What you should do —
Write out the following listing's lines from the one with "ATOM 123 C CA" to the one with "ATOM 141 C CA", exactly, with both included and no others.

START Information supplied

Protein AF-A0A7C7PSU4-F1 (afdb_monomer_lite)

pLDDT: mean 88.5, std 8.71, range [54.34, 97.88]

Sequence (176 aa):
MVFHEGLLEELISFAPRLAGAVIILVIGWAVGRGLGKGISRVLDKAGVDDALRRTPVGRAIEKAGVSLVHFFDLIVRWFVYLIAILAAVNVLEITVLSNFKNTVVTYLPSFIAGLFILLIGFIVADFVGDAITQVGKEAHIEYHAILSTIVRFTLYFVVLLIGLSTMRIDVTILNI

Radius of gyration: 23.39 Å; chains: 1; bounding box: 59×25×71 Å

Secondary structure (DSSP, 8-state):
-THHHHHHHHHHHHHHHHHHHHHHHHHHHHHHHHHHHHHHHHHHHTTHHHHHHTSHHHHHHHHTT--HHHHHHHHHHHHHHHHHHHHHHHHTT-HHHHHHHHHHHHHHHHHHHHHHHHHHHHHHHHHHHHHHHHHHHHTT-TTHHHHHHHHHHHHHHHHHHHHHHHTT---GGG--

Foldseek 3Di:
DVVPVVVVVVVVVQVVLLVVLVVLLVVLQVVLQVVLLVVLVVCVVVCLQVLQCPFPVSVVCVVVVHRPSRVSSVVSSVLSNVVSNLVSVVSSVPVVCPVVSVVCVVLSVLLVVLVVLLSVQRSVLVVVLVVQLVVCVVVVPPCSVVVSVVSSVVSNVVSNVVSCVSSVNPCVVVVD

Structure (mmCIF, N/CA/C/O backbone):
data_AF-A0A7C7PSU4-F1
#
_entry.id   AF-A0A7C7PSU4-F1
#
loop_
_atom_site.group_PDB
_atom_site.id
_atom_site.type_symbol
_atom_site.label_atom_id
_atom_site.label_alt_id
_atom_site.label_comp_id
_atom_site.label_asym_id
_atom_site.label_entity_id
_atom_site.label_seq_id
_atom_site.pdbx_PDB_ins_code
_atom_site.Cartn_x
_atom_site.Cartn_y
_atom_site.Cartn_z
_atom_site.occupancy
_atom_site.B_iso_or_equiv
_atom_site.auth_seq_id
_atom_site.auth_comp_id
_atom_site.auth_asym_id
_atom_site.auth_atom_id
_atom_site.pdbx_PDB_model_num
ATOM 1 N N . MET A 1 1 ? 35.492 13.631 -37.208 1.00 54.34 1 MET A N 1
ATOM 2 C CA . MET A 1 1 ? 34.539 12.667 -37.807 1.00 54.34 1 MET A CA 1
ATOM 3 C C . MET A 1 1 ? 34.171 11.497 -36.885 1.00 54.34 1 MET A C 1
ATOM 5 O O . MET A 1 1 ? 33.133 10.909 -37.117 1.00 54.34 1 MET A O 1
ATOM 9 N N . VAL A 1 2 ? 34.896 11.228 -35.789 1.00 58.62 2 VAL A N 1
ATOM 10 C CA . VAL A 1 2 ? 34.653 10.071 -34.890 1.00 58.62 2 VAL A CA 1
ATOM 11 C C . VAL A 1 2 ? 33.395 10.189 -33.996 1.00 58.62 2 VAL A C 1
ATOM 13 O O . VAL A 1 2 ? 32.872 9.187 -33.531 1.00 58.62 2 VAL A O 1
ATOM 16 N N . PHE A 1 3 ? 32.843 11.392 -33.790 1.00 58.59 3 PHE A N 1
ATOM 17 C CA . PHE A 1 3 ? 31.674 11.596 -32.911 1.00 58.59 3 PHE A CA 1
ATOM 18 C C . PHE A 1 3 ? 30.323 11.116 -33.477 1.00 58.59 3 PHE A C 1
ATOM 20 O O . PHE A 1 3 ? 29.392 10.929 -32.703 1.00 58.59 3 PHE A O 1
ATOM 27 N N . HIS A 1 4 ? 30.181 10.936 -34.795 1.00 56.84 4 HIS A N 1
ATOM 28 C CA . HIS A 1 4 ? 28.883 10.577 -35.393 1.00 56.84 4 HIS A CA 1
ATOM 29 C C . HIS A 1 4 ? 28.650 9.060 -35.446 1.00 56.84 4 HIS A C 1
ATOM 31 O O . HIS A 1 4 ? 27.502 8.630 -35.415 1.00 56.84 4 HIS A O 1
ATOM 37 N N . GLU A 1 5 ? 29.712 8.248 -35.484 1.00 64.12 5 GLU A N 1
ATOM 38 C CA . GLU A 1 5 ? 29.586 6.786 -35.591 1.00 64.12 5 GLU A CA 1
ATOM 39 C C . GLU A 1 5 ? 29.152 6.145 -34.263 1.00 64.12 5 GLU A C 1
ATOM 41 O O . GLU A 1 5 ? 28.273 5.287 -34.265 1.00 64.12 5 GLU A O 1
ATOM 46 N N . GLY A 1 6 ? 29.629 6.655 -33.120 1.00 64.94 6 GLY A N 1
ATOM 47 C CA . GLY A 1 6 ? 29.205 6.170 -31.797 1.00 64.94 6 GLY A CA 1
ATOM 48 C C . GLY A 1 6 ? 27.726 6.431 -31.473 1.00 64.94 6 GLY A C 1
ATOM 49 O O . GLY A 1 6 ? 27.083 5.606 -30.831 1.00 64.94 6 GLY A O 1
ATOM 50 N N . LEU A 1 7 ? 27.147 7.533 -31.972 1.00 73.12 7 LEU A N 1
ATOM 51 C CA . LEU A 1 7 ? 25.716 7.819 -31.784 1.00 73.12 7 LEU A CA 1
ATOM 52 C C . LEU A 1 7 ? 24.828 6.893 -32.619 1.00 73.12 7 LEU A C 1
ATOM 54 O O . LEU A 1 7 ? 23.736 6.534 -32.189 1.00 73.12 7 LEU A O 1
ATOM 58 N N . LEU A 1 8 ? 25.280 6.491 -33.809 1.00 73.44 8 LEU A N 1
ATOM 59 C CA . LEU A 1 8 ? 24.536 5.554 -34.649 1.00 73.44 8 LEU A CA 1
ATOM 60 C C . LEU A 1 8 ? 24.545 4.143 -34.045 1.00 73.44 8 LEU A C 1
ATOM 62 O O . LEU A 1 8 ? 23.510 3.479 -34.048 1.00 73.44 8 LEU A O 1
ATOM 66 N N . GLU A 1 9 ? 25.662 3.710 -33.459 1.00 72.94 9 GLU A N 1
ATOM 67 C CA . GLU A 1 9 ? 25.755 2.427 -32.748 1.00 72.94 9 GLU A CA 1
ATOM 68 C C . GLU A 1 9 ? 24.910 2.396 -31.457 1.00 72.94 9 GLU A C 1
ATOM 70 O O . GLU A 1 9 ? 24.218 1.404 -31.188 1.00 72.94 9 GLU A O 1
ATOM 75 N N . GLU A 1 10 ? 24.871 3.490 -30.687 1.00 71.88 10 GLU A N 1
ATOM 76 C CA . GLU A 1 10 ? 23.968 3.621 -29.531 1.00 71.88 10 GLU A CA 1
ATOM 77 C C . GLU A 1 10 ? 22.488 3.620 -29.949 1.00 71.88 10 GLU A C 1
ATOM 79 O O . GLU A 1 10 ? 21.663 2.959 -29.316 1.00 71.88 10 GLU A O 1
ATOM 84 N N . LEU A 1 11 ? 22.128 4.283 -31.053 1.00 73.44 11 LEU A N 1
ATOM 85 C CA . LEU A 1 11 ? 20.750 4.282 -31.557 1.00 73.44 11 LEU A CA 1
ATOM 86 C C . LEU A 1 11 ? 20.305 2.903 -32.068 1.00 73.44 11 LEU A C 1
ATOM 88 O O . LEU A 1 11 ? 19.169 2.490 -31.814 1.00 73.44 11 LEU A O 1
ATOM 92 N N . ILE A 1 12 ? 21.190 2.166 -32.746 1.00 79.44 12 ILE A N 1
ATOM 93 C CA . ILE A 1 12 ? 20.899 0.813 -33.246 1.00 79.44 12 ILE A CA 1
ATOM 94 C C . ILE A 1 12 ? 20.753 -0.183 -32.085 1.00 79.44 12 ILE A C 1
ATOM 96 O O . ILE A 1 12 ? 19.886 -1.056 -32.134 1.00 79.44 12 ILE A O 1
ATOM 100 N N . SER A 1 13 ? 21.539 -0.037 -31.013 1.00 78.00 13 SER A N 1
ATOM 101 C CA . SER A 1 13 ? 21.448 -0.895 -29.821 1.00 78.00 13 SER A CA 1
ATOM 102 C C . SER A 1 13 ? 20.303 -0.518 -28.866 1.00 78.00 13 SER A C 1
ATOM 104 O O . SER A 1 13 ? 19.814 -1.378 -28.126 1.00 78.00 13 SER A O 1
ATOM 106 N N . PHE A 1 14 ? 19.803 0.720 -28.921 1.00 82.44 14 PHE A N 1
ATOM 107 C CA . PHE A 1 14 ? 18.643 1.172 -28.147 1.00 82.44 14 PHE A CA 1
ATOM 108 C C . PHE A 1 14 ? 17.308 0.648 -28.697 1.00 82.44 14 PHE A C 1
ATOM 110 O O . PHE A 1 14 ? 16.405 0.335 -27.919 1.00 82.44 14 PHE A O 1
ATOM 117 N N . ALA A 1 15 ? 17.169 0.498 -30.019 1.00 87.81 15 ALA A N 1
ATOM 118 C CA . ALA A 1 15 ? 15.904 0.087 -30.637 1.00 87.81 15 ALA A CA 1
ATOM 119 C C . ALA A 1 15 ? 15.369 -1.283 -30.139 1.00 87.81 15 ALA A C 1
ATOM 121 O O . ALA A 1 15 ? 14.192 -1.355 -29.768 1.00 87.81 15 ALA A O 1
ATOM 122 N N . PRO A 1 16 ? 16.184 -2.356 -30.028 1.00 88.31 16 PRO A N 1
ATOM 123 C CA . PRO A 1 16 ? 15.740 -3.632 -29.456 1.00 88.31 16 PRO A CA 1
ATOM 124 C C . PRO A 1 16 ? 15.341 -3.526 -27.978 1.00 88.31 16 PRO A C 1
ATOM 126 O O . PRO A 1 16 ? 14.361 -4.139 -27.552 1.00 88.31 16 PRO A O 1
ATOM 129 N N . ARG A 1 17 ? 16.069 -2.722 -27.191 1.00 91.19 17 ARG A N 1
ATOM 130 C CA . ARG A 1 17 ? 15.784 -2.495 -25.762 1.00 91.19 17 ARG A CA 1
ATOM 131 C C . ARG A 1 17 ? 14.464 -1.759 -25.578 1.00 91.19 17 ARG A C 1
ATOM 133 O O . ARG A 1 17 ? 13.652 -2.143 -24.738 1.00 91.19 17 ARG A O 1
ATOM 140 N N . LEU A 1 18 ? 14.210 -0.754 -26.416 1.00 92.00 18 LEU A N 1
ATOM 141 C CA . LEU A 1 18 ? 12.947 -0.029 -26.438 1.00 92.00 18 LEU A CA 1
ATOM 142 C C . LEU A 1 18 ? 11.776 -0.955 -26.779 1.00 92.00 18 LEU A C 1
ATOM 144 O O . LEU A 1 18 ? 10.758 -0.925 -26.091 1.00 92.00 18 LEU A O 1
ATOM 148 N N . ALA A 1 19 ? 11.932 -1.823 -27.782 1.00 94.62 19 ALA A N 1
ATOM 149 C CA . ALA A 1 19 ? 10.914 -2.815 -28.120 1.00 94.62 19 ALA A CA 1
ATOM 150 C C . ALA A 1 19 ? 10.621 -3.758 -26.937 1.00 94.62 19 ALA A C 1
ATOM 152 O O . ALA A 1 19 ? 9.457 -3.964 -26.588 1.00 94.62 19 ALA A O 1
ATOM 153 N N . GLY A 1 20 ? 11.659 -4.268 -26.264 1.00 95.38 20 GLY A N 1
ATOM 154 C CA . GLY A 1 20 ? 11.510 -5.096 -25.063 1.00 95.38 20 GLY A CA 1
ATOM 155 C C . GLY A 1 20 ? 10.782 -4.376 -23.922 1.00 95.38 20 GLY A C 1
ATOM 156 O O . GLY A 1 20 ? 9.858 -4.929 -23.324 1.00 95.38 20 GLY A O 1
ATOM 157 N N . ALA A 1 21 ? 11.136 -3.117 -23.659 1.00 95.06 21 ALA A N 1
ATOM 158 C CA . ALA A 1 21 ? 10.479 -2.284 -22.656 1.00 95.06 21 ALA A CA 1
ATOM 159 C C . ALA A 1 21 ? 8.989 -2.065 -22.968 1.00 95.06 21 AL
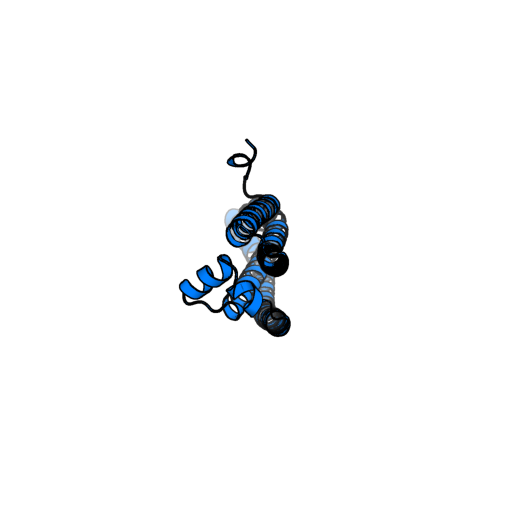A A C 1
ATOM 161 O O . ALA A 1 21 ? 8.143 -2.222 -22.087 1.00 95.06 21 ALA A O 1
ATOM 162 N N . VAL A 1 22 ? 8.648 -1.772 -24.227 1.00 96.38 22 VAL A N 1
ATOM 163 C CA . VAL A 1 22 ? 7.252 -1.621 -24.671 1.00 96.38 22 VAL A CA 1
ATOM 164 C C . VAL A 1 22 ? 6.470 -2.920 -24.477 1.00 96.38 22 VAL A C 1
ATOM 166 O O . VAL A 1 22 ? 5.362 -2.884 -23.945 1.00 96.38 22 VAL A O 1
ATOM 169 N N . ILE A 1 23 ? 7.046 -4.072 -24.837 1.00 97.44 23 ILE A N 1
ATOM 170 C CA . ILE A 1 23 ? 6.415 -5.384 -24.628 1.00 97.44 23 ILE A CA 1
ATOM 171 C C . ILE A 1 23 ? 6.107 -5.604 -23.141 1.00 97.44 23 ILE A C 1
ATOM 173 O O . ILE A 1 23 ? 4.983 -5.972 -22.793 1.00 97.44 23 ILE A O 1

END Information supplied

Solved exercise —
ATOM 123 C CA . PRO A 1 16 ? 15.740 -3.632 -29.456 1.00 88.31 16 PRO A CA 1
ATOM 124 C C . PRO A 1 16 ? 15.341 -3.526 -27.978 1.00 88.31 16 PRO A C 1
ATOM 126 O O . PRO A 1 16 ? 14.361 -4.139 -27.552 1.00 88.31 16 PRO A O 1
ATOM 129 N N . ARG A 1 17 ? 16.069 -2.722 -27.191 1.00 91.19 17 ARG A N 1
ATOM 130 C CA . ARG A 1 17 ? 15.784 -2.495 -25.762 1.00 91.19 17 ARG A CA 1
ATOM 131 C C . ARG A 1 17 ? 14.464 -1.759 -25.578 1.00 91.19 17 ARG A C 1
ATOM 133 O O . ARG A 1 17 ? 13.652 -2.143 -24.738 1.00 91.19 17 ARG A O 1
ATOM 140 N N . LEU A 1 18 ? 14.210 -0.754 -26.416 1.00 92.00 18 LEU A N 1
ATOM 141 C CA . LEU A 1 18 ? 12.947 -0.029 -26.438 1.00 92.00 18 LEU A CA 1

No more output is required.